Take every line from the data that has the word "range" in it.

*** Opening of The data ***

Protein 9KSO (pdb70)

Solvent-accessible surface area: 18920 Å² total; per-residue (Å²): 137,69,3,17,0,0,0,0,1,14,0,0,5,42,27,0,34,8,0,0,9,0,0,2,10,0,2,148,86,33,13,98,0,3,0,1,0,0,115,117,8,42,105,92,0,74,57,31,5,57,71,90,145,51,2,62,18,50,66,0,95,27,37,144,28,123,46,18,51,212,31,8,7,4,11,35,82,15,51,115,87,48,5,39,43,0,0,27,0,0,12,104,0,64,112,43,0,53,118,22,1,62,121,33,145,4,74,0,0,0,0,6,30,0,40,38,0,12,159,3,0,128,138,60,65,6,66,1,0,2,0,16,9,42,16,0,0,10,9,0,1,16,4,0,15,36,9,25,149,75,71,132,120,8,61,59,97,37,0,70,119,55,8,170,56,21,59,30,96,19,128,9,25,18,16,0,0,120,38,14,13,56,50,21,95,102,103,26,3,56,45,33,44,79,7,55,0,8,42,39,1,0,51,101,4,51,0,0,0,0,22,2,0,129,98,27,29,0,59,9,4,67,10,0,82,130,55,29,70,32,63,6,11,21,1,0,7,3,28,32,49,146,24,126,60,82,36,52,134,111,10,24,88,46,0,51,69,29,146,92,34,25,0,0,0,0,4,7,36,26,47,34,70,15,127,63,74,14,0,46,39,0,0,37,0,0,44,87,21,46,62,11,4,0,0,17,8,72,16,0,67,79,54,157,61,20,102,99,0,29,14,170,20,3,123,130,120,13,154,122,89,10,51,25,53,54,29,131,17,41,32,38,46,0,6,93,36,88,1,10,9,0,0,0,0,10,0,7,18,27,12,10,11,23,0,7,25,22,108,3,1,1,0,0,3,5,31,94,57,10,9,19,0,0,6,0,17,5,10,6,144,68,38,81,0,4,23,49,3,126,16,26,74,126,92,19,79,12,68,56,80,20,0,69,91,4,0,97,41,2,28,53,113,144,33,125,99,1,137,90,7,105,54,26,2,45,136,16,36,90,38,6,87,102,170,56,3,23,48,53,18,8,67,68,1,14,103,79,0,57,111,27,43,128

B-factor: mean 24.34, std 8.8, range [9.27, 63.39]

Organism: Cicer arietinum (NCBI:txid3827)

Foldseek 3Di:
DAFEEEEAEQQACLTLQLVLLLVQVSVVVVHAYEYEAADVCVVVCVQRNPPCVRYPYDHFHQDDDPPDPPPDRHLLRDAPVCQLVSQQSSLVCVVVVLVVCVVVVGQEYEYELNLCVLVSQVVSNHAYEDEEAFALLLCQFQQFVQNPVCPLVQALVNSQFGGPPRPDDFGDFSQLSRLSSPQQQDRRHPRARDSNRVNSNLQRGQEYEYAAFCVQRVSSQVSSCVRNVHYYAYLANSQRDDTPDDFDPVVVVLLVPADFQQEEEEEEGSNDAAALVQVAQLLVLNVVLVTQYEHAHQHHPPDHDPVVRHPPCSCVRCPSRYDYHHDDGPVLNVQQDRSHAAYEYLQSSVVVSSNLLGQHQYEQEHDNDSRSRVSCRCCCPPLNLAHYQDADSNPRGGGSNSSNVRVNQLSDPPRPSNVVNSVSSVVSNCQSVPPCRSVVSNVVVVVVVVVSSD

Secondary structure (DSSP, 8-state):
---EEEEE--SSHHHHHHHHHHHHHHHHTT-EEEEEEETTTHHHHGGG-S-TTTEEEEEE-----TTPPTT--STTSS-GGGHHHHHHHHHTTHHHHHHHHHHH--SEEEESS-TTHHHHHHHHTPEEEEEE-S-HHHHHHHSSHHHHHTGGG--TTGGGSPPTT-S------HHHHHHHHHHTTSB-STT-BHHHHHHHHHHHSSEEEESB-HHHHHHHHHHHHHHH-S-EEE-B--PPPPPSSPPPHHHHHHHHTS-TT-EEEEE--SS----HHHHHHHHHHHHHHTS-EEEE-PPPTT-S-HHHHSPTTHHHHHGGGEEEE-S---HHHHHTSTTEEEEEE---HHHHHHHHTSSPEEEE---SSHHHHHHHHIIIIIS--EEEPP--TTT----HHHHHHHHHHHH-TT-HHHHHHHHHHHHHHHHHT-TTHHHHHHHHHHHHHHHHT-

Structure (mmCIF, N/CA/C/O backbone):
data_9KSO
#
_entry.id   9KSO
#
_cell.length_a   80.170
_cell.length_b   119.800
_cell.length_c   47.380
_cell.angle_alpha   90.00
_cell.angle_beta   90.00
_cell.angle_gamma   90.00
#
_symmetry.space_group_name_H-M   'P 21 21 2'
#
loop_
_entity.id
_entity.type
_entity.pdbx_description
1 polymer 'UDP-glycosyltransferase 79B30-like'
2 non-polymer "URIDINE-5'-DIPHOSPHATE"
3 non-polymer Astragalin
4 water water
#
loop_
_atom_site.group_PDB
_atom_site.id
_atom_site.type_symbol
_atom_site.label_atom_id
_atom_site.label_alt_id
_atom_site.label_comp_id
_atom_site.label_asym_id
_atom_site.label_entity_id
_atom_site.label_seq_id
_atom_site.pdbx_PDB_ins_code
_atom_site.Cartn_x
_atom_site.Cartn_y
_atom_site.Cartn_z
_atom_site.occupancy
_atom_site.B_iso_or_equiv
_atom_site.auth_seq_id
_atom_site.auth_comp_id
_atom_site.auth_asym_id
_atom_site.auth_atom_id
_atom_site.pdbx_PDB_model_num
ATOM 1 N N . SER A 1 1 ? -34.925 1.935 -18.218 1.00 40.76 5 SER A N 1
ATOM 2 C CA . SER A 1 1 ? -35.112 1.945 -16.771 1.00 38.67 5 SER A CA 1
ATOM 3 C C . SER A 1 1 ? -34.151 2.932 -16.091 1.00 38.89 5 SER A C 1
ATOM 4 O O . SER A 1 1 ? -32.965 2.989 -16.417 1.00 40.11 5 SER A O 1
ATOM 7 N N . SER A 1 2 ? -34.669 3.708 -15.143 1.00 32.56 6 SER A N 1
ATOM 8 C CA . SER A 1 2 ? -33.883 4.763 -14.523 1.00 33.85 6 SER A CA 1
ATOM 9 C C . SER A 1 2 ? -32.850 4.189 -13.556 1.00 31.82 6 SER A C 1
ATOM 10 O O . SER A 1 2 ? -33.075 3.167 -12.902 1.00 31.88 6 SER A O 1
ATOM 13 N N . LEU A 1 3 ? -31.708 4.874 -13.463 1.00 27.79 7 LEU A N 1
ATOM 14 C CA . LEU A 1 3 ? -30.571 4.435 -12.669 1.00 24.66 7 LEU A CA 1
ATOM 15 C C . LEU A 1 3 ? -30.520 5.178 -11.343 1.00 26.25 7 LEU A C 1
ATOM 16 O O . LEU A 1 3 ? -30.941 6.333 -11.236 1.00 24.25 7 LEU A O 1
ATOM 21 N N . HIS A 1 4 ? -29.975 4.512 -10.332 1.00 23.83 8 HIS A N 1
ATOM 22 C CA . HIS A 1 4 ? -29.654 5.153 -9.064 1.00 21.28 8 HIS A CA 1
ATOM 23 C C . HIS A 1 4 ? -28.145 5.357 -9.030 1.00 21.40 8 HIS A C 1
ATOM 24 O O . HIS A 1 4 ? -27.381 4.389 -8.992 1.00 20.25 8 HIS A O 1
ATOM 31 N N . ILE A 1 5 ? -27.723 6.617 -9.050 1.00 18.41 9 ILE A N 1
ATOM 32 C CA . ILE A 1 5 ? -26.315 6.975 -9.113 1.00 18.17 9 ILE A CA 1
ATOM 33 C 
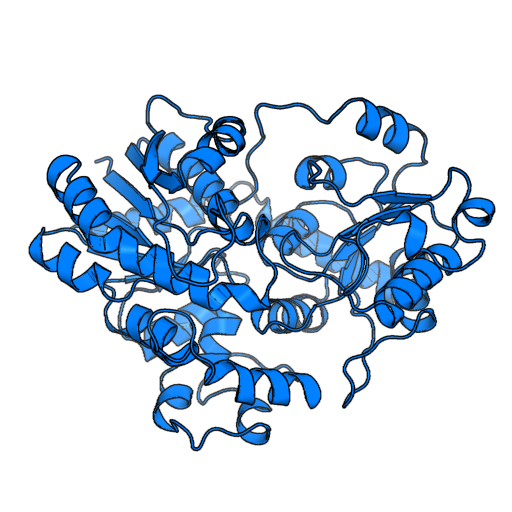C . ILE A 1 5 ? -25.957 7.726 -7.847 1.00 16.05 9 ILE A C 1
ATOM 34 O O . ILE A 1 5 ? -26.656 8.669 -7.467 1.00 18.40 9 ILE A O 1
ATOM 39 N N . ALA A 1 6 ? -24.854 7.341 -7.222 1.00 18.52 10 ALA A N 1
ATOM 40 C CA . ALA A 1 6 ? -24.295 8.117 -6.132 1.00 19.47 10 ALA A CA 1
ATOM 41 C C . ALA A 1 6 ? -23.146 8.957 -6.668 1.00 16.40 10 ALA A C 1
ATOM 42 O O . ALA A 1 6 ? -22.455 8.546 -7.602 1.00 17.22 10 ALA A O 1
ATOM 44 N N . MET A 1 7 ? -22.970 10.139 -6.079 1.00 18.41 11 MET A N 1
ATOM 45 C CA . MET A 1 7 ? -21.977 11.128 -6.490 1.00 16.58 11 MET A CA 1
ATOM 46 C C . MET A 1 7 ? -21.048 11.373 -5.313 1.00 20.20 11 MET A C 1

*** Close of The data ***
*** Opening of The data ***

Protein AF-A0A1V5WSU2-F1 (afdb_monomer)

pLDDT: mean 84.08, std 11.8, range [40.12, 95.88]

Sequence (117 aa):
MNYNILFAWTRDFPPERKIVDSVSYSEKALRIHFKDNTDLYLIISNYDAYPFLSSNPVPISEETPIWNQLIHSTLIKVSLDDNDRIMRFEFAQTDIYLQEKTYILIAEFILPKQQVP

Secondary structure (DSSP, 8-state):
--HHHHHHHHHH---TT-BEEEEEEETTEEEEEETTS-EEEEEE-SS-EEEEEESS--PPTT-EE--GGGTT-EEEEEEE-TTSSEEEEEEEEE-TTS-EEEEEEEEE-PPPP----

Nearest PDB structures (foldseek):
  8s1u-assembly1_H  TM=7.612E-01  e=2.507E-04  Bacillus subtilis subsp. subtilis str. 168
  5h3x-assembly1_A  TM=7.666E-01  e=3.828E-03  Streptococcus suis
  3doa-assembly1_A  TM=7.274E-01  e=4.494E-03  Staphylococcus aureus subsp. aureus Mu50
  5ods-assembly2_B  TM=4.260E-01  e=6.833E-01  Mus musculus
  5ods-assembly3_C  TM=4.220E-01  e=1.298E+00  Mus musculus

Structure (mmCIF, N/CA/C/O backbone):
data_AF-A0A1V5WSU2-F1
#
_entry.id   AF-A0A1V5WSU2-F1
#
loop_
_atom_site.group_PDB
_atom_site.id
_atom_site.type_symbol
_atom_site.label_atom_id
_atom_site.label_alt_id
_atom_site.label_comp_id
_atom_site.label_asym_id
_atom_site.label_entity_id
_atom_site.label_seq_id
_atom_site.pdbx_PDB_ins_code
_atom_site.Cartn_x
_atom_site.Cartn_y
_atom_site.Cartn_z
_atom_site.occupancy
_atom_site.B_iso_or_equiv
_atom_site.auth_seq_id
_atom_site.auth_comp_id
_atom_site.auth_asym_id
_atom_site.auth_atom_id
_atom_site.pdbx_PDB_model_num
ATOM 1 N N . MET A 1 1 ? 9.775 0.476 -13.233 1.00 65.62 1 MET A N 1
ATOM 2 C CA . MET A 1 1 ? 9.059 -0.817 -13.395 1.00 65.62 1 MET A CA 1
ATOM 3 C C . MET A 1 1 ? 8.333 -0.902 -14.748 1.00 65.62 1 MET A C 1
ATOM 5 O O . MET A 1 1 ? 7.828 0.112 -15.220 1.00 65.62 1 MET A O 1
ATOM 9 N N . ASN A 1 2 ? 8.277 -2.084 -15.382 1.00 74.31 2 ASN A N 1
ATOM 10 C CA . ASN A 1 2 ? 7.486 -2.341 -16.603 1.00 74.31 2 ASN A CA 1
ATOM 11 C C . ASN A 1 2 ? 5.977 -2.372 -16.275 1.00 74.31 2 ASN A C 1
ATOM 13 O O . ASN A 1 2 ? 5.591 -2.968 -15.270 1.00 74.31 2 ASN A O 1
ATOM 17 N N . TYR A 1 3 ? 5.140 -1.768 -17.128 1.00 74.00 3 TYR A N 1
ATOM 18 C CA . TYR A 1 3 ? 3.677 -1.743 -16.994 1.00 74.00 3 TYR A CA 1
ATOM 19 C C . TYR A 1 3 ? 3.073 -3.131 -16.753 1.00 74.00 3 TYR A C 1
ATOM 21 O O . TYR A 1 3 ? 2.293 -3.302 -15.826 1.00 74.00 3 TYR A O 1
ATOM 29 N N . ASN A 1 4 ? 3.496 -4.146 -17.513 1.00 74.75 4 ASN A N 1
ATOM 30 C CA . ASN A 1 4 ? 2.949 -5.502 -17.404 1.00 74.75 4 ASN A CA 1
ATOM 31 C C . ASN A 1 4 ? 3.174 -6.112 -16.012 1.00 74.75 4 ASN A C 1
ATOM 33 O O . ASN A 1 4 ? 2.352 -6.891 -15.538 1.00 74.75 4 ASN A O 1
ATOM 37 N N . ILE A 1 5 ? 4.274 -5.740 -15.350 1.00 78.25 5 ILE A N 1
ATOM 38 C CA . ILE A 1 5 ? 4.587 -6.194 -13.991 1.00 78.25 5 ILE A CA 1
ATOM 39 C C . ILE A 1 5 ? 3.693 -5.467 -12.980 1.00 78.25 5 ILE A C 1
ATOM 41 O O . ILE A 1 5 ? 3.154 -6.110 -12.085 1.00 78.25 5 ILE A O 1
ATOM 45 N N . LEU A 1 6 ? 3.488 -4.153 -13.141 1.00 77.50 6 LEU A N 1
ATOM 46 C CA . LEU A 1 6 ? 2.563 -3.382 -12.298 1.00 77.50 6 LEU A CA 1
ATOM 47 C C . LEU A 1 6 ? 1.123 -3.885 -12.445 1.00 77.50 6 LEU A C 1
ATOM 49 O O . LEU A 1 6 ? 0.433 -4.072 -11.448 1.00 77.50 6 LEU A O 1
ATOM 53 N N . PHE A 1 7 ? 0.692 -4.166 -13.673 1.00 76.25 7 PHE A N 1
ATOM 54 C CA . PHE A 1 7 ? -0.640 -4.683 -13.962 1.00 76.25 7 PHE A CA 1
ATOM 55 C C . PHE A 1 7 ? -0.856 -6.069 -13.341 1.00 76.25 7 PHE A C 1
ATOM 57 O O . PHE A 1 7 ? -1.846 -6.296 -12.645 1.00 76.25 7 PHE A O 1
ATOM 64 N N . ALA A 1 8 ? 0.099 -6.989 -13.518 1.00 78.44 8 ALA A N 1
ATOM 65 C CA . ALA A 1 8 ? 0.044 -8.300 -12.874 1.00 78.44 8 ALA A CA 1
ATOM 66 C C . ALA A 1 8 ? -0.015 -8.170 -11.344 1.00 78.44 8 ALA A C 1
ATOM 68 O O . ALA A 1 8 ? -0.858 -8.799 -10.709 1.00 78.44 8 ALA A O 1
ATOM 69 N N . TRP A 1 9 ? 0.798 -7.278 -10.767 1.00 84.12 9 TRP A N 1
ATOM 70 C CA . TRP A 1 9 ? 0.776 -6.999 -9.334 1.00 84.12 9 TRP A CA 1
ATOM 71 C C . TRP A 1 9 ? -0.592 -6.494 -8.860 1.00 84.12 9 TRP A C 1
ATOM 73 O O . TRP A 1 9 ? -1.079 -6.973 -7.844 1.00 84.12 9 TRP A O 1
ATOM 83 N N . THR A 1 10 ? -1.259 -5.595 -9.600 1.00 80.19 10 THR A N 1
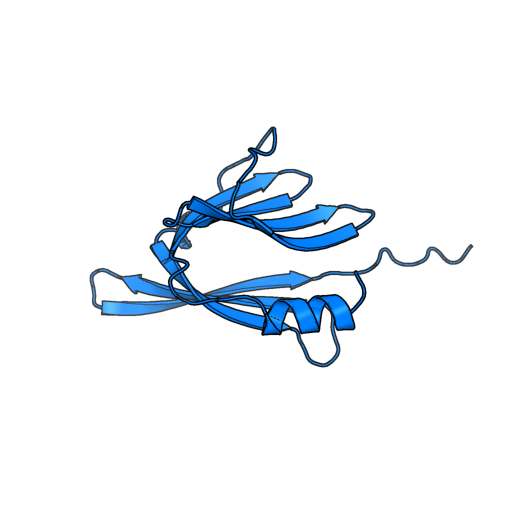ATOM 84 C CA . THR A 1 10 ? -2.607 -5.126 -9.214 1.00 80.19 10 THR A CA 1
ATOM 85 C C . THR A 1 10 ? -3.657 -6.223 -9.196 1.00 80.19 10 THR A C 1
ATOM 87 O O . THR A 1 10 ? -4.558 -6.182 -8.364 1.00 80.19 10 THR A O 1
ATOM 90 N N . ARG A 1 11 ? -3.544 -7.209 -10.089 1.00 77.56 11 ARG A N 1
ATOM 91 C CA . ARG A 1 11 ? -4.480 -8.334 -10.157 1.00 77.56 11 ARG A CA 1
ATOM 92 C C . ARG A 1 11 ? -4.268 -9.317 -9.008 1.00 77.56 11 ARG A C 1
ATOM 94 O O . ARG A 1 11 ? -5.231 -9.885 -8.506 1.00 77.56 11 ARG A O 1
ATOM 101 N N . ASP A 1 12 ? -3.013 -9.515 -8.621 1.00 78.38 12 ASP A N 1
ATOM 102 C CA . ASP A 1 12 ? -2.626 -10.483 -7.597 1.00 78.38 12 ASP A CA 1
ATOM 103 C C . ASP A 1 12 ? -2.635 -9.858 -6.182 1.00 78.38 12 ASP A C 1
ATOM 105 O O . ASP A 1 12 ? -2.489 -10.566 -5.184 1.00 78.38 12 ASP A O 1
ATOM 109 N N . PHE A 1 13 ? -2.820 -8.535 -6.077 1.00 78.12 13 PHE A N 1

*** Close of The data ***

### Finished task
B-factor: mean 24.34, std 8.8, range [9.27, 63.39]
pLDDT: mean 84.08, std 11.8, range [40.12, 95.88]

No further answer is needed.